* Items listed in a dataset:
■ ■ ■ ■
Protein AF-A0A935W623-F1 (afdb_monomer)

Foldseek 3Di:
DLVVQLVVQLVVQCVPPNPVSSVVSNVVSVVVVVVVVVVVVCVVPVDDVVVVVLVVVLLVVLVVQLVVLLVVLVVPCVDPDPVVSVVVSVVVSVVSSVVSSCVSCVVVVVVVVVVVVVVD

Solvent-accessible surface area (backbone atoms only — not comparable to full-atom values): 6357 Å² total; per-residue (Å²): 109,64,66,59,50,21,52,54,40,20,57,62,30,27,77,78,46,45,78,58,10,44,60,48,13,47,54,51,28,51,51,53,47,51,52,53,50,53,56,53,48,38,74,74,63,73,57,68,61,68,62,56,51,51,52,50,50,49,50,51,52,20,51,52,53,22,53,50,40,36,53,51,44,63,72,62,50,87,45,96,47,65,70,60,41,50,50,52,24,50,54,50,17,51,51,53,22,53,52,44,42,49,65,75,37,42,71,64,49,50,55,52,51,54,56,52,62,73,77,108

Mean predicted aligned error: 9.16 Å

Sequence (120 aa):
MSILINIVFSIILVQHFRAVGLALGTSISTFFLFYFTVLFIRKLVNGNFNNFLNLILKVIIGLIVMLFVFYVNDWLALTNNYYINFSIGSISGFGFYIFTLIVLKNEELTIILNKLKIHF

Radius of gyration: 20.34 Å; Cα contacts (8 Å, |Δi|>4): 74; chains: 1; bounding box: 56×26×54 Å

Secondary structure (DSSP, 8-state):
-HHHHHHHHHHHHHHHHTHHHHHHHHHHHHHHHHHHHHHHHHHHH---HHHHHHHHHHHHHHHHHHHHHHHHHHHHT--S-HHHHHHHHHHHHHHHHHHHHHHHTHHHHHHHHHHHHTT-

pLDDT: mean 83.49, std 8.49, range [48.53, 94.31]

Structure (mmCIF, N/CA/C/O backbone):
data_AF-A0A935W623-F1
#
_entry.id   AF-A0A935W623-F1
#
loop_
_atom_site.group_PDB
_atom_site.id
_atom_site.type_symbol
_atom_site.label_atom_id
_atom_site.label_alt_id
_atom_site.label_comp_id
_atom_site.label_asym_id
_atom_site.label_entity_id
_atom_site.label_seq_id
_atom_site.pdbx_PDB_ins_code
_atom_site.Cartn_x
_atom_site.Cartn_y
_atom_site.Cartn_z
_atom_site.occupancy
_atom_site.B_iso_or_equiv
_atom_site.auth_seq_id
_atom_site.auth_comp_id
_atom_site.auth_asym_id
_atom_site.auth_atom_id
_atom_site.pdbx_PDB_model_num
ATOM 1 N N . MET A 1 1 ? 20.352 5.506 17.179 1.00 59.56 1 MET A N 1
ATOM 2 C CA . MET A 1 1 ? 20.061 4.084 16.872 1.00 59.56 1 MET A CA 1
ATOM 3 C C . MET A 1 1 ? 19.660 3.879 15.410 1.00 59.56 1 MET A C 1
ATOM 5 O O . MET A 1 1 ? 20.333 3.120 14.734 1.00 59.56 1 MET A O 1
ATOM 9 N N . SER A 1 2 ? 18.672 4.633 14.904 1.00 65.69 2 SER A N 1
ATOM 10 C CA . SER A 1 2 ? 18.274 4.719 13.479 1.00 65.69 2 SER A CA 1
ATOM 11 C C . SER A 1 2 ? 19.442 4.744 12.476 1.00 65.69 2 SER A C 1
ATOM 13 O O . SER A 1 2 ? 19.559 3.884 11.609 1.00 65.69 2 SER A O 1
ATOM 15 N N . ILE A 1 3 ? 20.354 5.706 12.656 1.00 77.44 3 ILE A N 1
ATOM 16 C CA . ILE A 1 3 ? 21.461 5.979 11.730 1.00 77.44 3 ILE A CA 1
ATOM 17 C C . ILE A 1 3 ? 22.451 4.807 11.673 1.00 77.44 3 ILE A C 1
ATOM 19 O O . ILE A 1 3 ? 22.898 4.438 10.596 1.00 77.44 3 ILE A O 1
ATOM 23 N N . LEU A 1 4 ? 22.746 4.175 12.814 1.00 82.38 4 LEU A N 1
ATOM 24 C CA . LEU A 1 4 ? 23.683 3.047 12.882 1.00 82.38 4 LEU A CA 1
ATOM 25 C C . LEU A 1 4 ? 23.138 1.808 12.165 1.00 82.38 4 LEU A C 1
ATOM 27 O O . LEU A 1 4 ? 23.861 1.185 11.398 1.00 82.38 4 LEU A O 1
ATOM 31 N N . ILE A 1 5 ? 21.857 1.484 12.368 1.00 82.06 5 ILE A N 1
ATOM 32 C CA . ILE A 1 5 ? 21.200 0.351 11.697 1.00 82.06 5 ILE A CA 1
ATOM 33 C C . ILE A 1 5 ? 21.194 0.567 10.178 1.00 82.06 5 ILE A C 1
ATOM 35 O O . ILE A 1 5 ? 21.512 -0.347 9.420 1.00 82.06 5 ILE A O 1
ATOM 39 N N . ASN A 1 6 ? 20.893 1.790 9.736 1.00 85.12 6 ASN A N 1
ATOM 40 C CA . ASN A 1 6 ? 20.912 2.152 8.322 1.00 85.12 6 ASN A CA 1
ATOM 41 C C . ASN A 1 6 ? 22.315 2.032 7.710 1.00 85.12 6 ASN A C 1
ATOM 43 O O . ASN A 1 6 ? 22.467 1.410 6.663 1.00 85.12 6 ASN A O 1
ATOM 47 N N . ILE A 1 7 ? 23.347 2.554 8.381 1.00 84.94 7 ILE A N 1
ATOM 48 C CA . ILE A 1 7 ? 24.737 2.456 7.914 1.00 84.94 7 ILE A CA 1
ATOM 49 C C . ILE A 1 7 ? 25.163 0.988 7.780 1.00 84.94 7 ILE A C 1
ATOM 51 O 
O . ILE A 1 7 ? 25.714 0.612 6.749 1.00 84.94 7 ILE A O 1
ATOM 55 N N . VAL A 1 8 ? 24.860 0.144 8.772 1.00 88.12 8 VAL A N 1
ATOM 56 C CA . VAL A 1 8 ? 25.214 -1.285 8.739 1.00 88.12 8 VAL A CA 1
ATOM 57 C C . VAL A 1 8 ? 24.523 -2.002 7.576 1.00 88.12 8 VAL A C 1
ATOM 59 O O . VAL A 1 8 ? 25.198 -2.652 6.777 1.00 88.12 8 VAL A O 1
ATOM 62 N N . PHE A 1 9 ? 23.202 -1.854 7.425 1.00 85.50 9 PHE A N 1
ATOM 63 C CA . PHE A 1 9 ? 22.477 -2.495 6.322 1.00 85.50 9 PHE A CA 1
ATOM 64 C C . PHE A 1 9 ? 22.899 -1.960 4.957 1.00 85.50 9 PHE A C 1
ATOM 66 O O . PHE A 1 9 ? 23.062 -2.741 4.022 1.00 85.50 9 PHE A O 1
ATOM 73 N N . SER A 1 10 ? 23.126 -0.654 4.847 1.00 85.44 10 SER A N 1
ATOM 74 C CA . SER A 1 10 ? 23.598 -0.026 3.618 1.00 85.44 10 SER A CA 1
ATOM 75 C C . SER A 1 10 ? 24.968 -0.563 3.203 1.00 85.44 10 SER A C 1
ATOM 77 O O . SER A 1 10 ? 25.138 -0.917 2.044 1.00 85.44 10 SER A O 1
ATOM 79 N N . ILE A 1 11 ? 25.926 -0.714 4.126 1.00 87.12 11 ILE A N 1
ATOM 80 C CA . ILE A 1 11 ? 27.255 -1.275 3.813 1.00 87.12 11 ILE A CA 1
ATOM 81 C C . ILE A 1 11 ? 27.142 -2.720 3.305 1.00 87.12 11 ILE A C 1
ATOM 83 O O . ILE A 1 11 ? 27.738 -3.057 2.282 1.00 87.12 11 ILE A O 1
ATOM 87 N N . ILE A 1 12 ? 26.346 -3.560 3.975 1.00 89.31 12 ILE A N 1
■ ■ ■ ■
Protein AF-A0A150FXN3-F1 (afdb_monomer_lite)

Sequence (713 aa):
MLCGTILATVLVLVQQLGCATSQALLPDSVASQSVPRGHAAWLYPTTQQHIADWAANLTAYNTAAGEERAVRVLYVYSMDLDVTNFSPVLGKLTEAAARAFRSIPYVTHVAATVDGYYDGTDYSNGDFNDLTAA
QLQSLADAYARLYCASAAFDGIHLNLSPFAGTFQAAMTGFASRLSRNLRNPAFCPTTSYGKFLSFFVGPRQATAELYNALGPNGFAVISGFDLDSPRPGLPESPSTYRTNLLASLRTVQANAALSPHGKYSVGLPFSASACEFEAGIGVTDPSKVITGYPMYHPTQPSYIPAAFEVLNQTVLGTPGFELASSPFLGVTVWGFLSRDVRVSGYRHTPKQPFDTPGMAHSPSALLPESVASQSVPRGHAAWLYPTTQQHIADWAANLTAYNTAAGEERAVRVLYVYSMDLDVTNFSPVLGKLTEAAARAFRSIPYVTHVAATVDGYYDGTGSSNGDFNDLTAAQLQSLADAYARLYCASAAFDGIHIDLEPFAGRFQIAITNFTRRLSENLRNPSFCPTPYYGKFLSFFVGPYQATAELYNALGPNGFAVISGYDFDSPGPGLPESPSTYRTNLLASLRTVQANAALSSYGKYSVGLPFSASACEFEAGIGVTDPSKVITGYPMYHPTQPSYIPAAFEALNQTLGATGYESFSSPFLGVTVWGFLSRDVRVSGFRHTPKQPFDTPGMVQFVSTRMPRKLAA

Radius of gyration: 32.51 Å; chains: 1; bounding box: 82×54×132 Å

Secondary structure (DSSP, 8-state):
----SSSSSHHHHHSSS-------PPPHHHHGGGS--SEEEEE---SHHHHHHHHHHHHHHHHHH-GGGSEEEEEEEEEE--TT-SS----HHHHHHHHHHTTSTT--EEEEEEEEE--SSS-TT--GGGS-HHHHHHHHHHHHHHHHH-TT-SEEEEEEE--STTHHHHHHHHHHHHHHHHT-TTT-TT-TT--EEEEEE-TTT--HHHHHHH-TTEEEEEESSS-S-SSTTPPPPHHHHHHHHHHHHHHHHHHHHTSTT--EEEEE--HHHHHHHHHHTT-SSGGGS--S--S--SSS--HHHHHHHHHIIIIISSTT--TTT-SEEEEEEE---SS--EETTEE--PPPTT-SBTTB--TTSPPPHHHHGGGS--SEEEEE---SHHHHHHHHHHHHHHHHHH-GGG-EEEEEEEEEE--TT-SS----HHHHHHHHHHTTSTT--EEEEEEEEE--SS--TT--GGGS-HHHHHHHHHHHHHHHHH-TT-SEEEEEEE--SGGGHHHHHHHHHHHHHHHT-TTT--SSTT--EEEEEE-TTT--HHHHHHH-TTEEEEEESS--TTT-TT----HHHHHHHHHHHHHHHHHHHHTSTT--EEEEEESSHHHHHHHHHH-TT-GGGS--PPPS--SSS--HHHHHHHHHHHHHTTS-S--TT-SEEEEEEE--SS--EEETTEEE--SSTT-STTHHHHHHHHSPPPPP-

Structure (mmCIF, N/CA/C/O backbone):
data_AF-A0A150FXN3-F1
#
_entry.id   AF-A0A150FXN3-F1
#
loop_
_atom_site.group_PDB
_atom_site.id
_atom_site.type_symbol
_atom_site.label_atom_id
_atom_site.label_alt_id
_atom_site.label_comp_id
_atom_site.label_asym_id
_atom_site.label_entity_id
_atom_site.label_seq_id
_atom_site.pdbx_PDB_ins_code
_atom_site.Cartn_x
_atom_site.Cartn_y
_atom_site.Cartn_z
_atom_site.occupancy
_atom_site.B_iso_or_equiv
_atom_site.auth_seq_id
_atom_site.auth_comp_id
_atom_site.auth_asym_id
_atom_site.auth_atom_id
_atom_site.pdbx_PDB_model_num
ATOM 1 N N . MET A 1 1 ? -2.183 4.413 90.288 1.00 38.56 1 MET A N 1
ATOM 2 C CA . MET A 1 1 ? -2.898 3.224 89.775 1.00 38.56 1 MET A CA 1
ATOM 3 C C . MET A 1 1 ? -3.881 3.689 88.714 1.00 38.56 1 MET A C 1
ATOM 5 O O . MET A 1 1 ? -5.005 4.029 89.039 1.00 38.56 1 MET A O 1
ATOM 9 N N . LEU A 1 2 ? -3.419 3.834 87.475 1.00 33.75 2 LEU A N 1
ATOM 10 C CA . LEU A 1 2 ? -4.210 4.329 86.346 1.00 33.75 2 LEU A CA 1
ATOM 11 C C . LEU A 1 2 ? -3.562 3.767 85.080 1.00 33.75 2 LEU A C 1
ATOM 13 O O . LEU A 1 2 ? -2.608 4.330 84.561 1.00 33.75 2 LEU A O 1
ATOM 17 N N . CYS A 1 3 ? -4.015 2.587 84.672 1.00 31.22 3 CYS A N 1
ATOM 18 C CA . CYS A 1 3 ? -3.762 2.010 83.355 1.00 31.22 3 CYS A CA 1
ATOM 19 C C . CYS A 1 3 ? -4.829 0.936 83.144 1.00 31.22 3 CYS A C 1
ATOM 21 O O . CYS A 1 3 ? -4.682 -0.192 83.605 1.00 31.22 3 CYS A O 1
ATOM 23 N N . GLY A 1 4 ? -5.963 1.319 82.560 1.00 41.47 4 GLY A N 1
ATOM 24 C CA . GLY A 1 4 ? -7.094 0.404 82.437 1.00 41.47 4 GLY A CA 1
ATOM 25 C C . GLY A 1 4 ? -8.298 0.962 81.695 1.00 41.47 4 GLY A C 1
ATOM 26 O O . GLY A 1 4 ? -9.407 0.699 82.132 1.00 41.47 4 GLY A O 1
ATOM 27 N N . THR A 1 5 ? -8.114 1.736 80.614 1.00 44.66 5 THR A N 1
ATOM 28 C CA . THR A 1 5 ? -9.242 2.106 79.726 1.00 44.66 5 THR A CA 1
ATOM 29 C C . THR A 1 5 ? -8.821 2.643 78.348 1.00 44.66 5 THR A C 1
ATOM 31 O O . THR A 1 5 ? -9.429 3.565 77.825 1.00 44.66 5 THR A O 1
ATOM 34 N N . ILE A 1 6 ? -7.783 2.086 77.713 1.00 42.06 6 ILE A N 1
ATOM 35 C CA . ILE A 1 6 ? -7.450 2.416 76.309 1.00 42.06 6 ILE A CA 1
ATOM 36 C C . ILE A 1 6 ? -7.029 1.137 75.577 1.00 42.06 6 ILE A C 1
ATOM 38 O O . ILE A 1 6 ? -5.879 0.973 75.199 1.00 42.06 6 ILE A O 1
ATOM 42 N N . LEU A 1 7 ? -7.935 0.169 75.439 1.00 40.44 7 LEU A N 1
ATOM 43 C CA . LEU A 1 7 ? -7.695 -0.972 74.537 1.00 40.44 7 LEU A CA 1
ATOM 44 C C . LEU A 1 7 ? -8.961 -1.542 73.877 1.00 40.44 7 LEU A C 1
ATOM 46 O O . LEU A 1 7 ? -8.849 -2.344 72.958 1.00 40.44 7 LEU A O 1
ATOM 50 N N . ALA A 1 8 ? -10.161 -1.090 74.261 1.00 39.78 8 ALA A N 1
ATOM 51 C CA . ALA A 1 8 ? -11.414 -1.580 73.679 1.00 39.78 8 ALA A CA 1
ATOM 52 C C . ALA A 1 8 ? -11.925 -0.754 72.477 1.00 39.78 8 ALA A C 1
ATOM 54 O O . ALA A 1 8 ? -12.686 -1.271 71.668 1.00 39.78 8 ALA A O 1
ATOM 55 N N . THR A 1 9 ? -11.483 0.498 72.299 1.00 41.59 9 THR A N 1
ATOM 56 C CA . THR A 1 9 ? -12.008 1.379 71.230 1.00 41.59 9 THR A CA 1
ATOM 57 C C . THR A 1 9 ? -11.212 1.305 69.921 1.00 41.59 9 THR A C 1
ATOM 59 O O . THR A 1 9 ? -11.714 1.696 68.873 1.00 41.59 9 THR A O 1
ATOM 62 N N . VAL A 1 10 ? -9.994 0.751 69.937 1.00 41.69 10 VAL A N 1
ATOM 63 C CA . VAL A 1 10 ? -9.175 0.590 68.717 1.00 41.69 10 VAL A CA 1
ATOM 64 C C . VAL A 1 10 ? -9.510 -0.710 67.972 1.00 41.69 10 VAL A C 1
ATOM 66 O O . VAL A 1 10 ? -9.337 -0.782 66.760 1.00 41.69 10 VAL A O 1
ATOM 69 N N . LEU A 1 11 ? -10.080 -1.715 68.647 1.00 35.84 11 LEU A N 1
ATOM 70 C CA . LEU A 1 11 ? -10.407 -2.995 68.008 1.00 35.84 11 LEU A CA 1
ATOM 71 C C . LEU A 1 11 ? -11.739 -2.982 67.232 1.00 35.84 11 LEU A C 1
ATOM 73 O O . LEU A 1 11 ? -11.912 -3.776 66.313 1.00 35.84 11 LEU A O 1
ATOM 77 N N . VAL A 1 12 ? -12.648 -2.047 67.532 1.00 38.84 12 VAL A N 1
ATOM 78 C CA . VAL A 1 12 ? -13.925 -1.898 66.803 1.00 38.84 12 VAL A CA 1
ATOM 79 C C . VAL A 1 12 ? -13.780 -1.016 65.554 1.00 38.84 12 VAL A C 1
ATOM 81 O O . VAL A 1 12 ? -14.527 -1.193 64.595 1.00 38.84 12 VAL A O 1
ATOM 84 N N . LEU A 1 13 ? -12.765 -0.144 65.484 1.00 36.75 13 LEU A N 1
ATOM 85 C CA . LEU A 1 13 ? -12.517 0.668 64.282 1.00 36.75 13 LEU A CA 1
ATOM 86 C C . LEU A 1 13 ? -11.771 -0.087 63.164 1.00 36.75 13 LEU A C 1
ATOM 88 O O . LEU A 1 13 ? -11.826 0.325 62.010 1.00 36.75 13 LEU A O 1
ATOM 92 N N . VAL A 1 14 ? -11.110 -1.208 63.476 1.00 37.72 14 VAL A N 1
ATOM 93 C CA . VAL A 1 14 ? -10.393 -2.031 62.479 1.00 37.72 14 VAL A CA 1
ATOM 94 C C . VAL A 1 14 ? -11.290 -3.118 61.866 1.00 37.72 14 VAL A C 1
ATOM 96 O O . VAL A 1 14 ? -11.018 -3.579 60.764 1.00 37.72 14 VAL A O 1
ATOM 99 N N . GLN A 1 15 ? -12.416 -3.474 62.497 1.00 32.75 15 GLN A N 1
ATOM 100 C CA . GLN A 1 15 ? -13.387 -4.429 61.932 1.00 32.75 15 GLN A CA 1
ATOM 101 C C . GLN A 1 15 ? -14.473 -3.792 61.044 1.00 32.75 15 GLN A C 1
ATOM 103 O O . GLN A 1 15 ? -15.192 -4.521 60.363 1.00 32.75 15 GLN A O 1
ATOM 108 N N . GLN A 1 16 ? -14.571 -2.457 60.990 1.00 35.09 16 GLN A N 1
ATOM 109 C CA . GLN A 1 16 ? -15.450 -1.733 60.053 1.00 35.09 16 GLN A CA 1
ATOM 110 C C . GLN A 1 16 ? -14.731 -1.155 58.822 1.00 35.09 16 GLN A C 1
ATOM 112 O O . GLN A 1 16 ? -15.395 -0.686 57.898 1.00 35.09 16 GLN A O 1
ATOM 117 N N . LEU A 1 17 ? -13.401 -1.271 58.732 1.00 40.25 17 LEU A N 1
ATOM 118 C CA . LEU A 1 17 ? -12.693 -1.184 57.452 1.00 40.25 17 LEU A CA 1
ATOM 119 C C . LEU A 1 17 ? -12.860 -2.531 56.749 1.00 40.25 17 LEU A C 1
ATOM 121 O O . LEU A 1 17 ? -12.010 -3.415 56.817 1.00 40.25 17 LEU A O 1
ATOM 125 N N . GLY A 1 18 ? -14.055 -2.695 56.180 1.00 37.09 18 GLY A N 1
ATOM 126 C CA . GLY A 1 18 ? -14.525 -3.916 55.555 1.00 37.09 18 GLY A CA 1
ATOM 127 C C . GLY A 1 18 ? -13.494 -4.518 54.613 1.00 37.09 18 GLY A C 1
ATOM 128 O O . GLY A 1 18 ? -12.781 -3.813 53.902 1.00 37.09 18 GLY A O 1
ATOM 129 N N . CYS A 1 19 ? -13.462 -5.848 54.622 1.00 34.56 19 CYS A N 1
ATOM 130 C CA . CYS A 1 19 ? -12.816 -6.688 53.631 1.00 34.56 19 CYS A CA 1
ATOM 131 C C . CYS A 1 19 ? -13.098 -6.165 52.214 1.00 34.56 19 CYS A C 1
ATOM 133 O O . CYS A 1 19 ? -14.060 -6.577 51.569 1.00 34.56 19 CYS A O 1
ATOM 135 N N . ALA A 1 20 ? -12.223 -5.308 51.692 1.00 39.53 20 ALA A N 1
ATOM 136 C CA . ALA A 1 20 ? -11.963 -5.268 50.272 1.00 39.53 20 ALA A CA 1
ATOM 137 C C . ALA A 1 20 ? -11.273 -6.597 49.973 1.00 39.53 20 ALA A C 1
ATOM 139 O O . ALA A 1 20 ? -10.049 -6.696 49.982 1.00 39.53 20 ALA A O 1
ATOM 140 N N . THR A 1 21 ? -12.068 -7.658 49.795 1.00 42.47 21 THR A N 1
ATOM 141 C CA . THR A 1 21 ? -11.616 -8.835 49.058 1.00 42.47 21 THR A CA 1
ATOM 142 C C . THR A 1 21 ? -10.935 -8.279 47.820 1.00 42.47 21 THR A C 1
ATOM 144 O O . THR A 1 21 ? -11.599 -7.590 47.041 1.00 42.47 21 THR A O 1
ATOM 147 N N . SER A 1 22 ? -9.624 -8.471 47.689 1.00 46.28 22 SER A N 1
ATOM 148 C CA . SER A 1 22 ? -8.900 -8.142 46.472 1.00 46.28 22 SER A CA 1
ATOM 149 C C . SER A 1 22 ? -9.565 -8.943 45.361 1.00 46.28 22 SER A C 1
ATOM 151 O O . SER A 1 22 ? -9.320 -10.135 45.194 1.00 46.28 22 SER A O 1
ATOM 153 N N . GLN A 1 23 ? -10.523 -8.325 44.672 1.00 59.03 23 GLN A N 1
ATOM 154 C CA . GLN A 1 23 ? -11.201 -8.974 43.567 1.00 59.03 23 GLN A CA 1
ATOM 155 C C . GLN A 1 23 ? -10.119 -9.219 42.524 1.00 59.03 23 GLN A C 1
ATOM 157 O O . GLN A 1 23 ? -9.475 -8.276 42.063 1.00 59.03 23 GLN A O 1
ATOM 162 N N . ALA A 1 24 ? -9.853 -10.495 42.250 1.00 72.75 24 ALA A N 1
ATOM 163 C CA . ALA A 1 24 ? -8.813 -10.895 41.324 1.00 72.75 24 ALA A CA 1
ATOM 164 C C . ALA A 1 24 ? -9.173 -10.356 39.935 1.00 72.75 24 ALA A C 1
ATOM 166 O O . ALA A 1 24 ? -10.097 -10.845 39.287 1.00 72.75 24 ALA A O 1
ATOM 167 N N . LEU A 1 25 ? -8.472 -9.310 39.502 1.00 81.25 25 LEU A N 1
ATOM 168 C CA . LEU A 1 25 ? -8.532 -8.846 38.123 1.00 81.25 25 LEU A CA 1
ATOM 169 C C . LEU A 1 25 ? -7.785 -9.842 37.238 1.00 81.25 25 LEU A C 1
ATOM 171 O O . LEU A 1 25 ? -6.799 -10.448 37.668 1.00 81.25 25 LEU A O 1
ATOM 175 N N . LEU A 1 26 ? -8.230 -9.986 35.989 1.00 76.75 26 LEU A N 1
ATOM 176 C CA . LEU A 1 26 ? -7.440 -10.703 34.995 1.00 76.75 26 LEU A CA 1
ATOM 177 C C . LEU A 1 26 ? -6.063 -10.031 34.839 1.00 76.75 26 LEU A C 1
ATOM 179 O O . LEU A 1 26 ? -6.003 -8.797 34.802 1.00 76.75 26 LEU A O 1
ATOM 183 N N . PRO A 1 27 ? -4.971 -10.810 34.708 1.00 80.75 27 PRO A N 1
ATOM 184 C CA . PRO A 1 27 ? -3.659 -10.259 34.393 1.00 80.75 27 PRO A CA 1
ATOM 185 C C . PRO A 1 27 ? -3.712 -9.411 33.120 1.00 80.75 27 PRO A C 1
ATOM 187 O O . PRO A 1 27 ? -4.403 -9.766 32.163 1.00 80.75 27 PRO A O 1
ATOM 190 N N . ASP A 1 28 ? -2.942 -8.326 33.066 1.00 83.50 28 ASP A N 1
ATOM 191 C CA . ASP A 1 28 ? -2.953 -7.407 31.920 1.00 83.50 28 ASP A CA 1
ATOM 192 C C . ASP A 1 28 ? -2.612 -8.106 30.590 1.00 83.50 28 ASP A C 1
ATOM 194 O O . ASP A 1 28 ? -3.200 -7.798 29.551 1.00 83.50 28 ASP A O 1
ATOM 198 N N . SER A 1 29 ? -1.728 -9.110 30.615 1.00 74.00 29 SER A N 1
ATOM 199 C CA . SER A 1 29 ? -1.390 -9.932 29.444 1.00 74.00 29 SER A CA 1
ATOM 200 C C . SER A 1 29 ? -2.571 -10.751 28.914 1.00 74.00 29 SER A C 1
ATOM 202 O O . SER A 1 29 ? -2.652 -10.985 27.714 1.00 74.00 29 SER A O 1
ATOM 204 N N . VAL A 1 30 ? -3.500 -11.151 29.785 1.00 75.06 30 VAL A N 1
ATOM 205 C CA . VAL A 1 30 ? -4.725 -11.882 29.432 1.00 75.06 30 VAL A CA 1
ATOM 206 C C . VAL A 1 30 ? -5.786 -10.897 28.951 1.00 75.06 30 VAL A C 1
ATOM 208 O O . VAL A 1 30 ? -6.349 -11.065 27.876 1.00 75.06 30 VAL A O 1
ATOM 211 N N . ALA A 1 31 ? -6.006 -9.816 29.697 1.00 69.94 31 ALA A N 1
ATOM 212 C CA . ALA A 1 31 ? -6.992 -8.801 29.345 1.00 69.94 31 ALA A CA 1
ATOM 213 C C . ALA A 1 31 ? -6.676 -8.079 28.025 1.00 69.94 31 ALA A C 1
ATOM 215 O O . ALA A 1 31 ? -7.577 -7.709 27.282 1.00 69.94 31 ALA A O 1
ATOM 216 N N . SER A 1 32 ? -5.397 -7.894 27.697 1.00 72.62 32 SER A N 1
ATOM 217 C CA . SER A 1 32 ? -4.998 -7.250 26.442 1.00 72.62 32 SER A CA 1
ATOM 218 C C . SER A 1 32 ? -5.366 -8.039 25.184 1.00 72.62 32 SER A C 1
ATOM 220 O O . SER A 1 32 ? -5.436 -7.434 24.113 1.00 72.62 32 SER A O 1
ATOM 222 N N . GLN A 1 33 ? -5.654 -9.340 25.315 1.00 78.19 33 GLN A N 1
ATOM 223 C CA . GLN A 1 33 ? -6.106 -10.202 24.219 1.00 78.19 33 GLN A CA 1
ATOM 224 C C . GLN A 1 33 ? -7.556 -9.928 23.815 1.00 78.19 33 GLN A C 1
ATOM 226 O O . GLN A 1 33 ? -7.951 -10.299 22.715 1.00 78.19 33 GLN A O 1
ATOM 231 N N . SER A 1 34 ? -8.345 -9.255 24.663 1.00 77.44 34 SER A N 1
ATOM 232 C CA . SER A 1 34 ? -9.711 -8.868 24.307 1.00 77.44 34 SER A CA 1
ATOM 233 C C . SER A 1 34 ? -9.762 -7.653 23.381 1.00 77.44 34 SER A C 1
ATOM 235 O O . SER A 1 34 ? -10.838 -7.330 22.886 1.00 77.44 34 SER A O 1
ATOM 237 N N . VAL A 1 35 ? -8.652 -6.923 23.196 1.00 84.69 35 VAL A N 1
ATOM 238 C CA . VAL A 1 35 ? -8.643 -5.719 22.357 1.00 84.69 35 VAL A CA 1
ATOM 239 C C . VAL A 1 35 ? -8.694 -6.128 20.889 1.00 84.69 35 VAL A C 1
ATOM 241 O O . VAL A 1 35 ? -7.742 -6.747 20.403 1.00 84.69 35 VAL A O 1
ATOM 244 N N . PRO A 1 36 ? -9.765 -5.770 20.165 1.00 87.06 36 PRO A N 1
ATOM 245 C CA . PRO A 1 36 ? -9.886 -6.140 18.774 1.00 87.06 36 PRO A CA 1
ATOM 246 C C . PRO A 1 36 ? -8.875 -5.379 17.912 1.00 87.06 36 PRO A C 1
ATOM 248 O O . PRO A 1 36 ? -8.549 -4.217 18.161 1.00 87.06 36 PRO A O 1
■ ■ ■ ■
* Prompt:
Search the entries for the string "gyration" and return each line where it turns up.

* Result:
Radius of gyration: 20.34 Å; Cα contacts (8 Å, |Δi|>4): 74; chains: 1; bounding box: 56×26×54 Å
Radius of gyration: 32.51 Å; chains: 1; bounding box: 82×54×132 Å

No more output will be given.